Assignment: Go to the line in the entries below that holds "ATOM 91 C C" and repeat exactly from there through the line that holds "ATOM 116 O O", inclusive.

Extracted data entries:
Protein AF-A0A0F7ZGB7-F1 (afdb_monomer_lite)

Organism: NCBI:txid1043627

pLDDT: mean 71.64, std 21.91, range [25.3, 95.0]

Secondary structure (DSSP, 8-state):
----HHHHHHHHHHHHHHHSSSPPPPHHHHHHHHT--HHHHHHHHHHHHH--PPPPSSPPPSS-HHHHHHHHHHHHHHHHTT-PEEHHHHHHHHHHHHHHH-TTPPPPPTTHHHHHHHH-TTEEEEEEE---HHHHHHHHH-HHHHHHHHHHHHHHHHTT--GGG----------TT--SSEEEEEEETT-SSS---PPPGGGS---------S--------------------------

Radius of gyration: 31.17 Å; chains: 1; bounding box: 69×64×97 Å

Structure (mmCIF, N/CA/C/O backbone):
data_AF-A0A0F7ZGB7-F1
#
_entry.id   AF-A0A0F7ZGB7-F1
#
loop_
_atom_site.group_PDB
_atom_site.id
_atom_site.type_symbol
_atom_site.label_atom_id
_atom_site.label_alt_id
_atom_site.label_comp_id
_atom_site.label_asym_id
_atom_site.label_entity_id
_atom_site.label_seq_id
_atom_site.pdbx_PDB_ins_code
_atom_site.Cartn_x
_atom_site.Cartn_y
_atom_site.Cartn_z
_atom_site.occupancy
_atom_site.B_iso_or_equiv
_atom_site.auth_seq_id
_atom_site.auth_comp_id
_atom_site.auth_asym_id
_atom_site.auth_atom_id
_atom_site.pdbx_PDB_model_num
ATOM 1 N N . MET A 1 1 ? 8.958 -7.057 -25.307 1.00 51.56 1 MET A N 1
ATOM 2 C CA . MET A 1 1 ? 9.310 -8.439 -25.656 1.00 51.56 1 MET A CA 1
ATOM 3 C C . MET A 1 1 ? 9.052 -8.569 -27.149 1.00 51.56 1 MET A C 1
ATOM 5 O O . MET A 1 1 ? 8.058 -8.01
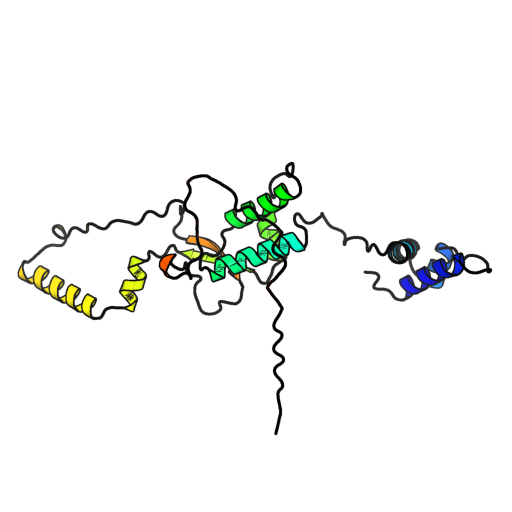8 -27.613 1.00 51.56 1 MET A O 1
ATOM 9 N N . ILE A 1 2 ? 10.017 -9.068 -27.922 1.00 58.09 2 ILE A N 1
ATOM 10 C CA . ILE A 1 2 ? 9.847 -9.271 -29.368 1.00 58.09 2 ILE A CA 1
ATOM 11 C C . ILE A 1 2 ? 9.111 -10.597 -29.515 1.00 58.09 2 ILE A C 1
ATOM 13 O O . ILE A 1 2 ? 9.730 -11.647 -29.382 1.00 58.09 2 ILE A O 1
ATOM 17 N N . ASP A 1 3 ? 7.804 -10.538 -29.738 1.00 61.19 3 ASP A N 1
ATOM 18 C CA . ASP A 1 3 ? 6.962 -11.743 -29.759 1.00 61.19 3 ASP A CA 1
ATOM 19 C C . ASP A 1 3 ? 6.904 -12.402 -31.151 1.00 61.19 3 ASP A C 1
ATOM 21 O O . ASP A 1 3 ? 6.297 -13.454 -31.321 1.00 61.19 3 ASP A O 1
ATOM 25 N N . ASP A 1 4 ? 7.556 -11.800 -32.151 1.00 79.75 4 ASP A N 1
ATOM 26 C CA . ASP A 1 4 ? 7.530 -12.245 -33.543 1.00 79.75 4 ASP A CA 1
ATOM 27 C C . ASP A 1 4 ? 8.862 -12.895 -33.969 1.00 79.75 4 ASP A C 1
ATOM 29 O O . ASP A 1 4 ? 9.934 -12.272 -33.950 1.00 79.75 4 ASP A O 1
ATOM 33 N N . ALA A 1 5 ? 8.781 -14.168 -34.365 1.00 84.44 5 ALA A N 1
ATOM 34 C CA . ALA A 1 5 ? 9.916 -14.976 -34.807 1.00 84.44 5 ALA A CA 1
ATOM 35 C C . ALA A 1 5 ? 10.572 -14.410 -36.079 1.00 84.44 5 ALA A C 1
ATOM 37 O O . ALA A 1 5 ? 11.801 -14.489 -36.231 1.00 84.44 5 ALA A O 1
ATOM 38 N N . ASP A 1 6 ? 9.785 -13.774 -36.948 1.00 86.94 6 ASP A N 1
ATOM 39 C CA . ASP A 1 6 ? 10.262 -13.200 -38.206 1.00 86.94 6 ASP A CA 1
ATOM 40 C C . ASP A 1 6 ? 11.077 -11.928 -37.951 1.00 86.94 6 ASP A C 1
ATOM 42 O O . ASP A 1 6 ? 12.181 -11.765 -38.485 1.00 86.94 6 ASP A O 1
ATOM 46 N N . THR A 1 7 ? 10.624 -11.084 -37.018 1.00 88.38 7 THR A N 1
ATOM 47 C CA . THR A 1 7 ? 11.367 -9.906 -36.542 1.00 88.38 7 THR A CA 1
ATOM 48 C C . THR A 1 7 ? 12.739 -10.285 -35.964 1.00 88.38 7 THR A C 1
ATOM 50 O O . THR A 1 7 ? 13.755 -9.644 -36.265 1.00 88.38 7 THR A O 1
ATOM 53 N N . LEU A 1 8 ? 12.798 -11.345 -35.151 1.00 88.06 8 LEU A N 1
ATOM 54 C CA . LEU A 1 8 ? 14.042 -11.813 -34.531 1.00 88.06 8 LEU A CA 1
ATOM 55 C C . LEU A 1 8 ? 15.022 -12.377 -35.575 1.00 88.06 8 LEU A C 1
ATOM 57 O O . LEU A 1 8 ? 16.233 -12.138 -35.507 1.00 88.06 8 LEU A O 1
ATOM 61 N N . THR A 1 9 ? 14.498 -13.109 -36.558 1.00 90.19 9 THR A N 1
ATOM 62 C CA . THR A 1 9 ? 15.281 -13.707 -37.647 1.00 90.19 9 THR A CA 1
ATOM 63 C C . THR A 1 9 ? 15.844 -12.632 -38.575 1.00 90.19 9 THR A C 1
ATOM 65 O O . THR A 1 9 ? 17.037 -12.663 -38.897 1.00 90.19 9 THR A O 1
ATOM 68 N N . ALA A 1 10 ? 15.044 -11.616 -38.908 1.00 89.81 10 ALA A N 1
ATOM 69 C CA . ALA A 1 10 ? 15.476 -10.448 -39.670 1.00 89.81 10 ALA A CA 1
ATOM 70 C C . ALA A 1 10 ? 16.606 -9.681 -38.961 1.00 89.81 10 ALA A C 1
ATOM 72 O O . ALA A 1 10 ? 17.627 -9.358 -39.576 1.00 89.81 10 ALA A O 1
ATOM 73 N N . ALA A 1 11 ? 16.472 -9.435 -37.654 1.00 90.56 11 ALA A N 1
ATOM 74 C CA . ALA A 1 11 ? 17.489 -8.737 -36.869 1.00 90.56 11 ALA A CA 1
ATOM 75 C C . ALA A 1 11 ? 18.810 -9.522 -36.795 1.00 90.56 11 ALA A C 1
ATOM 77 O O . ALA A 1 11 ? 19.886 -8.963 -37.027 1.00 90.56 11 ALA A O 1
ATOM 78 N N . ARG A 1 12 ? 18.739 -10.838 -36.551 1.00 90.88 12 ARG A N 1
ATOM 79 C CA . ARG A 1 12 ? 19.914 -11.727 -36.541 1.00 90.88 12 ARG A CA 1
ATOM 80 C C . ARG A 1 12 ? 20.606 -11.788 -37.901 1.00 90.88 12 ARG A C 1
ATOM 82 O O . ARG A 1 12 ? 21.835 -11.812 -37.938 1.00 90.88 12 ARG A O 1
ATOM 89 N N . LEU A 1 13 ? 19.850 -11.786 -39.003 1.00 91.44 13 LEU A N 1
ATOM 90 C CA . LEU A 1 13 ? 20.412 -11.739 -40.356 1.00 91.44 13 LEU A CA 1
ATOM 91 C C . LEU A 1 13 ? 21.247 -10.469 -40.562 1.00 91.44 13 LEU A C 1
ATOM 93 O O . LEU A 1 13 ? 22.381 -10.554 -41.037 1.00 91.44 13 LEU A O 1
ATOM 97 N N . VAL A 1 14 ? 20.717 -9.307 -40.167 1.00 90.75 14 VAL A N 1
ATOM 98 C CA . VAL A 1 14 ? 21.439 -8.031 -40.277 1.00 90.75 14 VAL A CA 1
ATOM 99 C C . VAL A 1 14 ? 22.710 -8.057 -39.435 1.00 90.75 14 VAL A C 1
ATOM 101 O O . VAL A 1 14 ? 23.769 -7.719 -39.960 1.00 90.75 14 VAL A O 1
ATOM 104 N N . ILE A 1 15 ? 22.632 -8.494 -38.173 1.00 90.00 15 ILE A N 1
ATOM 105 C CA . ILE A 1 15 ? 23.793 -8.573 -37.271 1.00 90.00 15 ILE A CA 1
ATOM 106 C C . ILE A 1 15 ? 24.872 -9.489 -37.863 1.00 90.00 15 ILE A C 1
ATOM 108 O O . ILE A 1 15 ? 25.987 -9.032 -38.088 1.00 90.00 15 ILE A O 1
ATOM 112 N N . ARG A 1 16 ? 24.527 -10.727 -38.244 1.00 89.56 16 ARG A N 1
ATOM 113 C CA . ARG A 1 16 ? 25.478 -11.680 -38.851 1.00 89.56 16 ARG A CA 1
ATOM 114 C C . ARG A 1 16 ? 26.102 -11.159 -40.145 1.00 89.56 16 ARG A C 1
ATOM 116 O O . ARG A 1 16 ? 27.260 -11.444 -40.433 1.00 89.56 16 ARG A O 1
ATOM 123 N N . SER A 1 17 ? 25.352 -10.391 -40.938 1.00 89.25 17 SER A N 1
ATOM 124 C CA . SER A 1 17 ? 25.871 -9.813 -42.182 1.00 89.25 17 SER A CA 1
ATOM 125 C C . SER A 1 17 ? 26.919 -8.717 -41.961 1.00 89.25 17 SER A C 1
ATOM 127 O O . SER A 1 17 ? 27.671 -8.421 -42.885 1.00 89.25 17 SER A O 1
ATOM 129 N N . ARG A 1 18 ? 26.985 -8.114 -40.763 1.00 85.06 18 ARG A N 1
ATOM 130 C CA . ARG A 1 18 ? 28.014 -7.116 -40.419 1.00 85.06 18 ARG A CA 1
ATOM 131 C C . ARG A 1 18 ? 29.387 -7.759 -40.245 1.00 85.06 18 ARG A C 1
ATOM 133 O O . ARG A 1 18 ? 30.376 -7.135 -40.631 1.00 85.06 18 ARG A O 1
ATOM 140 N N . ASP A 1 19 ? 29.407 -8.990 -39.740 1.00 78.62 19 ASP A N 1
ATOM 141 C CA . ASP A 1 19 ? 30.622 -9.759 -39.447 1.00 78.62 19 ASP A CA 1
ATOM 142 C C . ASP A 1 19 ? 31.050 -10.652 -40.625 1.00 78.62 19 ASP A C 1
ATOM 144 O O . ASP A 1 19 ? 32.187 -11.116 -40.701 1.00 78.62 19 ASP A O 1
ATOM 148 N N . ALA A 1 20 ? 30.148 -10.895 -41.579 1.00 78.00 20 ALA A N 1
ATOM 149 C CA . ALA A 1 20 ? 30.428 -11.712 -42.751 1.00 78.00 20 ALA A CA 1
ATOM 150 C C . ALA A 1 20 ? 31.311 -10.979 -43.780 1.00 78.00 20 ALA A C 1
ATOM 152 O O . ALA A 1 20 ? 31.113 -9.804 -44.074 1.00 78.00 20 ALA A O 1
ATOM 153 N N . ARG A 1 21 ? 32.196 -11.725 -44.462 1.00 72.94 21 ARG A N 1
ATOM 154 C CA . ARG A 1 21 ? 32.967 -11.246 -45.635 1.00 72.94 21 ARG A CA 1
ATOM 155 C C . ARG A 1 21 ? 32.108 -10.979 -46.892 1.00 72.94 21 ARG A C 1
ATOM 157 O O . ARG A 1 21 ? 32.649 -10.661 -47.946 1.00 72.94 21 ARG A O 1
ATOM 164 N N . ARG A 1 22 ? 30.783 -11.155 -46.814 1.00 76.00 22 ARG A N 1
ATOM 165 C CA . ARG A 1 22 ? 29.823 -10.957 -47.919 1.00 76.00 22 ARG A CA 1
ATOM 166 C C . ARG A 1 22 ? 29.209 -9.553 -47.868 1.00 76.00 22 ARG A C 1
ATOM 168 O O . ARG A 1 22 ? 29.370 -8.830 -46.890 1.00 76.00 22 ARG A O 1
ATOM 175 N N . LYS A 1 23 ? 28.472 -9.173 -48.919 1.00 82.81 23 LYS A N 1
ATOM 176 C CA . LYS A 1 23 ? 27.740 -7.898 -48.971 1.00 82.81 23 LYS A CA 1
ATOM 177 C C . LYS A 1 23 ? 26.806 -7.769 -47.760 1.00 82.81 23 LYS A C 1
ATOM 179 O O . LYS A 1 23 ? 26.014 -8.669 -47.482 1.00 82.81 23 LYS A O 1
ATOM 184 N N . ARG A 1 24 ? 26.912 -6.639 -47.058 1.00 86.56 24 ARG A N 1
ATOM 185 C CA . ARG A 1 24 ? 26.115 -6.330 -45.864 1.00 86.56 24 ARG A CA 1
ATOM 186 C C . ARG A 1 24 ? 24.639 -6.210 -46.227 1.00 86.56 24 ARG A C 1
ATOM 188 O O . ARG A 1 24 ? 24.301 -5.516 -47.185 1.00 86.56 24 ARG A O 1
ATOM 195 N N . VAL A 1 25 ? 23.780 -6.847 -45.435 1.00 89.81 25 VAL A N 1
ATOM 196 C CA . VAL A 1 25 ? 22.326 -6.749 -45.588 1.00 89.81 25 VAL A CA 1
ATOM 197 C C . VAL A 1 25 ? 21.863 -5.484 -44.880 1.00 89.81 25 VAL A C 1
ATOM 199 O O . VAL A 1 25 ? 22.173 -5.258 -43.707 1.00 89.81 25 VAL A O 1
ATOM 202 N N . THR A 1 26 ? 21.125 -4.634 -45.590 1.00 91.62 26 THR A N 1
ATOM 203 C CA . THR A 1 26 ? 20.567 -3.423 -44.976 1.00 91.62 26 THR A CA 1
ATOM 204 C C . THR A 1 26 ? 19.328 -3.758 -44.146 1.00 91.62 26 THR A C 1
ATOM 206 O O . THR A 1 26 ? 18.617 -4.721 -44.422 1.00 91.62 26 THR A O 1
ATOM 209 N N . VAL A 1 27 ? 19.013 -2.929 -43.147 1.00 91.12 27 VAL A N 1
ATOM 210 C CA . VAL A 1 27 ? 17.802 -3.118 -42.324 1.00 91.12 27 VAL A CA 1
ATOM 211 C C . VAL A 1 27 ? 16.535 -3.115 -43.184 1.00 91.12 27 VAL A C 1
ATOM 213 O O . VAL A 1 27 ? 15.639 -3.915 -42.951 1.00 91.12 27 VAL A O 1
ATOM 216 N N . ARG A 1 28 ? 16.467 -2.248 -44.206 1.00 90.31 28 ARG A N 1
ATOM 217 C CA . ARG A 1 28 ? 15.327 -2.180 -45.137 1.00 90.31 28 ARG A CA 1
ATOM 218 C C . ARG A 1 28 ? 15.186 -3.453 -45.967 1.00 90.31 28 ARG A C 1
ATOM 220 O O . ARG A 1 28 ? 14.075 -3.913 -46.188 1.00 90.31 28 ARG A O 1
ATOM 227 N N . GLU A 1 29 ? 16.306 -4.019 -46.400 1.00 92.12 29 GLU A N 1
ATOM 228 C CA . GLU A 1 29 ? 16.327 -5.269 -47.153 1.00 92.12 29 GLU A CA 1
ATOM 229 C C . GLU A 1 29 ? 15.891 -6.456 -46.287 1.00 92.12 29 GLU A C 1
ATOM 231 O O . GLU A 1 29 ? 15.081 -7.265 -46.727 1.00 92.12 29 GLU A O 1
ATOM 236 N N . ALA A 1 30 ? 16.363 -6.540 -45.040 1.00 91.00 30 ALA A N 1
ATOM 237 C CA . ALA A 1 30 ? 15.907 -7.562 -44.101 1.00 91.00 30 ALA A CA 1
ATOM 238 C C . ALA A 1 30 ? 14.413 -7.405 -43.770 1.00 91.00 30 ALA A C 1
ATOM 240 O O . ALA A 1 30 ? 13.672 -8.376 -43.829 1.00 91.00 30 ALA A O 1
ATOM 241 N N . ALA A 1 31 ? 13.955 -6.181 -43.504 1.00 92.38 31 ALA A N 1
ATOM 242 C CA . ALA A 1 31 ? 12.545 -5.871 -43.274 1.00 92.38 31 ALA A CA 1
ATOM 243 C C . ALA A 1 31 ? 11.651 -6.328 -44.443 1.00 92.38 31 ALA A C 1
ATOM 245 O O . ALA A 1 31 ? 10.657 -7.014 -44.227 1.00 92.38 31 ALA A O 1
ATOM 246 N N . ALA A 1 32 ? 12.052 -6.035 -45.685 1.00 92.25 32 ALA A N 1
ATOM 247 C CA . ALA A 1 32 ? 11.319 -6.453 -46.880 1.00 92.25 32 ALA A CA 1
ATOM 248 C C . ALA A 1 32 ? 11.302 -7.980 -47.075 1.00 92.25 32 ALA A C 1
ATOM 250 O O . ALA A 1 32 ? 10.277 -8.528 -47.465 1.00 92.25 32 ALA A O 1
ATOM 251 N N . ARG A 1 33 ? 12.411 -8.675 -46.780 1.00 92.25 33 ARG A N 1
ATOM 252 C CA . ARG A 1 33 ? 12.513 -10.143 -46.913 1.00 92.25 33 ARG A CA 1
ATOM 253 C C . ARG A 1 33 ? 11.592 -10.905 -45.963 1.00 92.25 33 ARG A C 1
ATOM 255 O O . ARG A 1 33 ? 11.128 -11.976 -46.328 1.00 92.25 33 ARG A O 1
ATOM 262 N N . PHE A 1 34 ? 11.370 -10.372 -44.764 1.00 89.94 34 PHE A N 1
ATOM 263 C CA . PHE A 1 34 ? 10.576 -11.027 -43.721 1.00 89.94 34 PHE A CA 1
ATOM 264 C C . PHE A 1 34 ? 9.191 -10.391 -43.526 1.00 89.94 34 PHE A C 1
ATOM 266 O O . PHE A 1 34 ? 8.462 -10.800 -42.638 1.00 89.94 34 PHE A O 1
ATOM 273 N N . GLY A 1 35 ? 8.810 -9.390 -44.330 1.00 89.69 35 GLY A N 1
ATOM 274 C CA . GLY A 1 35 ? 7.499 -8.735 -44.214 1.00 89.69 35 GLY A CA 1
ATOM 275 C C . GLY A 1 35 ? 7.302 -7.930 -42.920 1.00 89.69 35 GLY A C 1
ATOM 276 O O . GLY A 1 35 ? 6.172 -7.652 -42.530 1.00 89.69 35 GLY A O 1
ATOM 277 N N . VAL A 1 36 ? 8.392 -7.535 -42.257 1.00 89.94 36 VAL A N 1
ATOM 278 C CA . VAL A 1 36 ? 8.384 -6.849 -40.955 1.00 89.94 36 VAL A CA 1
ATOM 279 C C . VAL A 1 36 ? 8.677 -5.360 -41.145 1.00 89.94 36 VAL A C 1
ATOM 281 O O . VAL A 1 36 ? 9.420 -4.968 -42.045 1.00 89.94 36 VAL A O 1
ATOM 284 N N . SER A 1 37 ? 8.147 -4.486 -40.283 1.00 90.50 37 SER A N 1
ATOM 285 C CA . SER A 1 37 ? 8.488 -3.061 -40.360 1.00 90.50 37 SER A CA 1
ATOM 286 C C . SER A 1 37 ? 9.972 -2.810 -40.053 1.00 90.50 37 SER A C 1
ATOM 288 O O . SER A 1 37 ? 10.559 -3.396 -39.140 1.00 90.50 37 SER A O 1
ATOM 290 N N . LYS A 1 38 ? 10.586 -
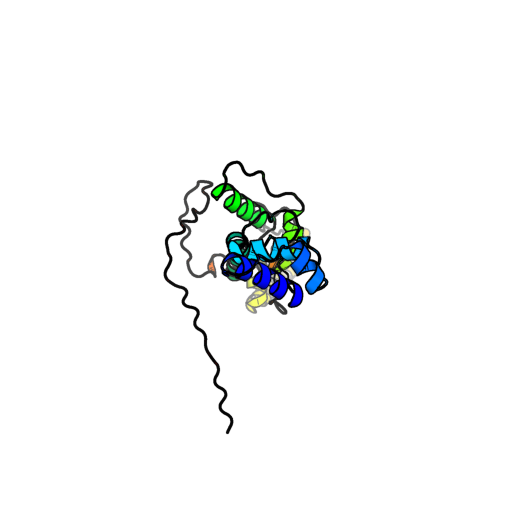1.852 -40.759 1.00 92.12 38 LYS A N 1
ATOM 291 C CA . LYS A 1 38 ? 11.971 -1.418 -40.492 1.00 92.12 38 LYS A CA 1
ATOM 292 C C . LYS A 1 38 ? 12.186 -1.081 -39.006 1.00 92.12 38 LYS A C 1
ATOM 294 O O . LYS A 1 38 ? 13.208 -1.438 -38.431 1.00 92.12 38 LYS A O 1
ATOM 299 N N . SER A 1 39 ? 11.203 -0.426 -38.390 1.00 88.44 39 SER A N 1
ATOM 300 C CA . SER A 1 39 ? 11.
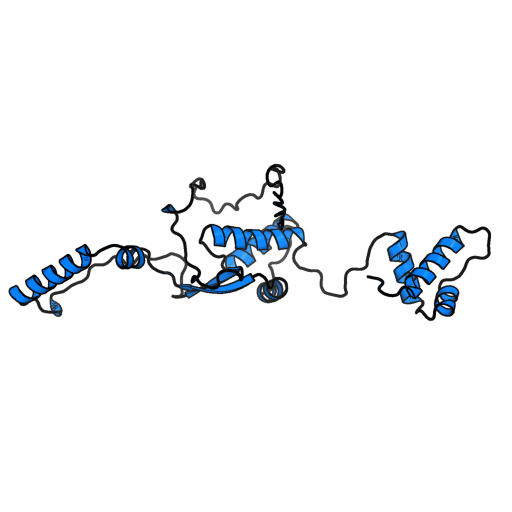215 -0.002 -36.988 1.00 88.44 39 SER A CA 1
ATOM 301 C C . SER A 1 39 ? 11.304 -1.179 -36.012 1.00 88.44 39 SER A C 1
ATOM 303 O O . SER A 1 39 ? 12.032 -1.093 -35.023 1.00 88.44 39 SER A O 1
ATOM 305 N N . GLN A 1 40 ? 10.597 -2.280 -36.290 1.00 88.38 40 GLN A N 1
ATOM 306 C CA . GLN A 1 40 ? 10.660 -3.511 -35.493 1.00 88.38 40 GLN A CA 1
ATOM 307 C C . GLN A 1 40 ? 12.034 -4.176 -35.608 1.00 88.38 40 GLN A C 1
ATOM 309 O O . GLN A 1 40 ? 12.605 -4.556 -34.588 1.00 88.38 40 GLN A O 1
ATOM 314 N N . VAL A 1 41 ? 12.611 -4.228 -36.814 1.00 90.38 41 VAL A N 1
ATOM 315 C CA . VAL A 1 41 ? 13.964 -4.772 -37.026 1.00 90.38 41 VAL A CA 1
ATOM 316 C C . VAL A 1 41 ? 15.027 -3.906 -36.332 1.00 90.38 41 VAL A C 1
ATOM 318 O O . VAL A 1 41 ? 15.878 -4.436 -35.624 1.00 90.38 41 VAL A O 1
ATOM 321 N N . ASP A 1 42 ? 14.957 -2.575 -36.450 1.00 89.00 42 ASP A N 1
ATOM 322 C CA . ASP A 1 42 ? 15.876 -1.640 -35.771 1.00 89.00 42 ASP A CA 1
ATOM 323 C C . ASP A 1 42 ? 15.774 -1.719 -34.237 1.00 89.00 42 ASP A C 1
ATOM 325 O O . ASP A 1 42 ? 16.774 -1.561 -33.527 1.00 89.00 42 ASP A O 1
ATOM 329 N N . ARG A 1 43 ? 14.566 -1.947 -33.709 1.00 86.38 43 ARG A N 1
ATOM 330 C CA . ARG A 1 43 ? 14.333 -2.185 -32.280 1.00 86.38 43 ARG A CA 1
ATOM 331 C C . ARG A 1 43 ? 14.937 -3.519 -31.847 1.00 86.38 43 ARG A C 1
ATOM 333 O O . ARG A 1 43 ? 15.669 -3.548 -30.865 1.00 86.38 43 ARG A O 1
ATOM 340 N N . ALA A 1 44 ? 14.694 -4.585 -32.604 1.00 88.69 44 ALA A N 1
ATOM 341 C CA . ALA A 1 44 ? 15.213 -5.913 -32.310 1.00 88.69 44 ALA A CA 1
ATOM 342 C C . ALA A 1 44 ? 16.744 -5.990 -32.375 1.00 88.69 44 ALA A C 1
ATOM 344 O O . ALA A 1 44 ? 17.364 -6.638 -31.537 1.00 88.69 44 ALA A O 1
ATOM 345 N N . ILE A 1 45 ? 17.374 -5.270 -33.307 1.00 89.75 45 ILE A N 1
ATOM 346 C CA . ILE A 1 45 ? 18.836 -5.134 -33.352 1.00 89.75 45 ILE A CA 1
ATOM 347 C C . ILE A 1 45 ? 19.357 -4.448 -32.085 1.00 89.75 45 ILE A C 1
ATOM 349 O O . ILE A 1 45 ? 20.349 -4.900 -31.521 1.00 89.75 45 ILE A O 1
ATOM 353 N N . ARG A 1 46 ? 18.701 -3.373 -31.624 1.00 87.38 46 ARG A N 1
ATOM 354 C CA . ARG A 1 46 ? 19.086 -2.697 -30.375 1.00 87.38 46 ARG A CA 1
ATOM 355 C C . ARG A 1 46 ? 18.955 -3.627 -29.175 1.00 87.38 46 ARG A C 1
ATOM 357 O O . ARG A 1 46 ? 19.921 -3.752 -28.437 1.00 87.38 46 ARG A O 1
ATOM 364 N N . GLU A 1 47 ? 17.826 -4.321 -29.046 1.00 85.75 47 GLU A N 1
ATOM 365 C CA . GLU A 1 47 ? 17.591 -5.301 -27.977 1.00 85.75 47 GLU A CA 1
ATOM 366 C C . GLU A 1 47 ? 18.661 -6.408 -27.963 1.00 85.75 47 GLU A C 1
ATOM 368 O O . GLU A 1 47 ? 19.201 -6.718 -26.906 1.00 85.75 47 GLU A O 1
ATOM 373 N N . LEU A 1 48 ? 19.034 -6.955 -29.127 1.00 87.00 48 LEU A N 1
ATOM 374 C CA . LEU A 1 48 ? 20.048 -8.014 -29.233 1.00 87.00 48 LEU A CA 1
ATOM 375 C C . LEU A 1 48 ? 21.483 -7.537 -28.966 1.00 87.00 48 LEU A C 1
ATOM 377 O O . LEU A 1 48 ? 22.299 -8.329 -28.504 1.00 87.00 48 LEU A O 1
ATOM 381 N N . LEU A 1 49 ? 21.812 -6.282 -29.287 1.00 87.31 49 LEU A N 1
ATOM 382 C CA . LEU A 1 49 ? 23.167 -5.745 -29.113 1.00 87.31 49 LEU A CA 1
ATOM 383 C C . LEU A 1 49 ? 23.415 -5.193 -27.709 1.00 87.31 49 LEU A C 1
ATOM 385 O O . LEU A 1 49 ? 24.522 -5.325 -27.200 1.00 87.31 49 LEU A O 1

The answer:
ATOM 91 C C . LEU A 1 13 ? 21.247 -10.469 -40.562 1.00 91.44 13 LEU A C 1
ATOM 93 O O . LEU A 1 13 ? 22.381 -10.554 -41.037 1.00 91.44 13 LEU A O 1
ATOM 97 N N . VAL A 1 14 ? 20.717 -9.307 -40.167 1.00 90.75 14 VAL A N 1
ATOM 98 C CA . VAL A 1 14 ? 21.439 -8.031 -40.277 1.00 90.75 14 VAL A CA 1
ATOM 99 C C . VAL A 1 14 ? 22.710 -8.057 -39.435 1.00 90.75 14 VAL A C 1
ATOM 101 O O . VAL A 1 14 ? 23.769 -7.719 -39.960 1.00 90.75 14 VAL A O 1
ATOM 104 N N . ILE A 1 15 ? 22.632 -8.494 -38.173 1.00 90.00 15 ILE A N 1
ATOM 105 C CA . ILE A 1 15 ? 23.793 -8.573 -37.271 1.00 90.00 15 ILE A CA 1
ATOM 106 C C . ILE A 1 15 ? 24.872 -9.489 -37.863 1.00 90.00 15 ILE A C 1
ATOM 108 O O . ILE A 1 15 ? 25.987 -9.032 -38.088 1.00 90.00 15 ILE A O 1
ATOM 112 N N . ARG A 1 16 ? 24.527 -10.727 -38.244 1.00 89.56 16 ARG A N 1
ATOM 113 C CA . ARG A 1 16 ? 25.478 -11.680 -38.851 1.00 89.56 16 ARG A CA 1
ATOM 114 C C . ARG A 1 16 ? 26.102 -11.159 -40.145 1.00 89.56 16 ARG A C 1
ATOM 116 O O . ARG A 1 16 ? 27.260 -11.444 -40.433 1.00 89.56 16 ARG A O 1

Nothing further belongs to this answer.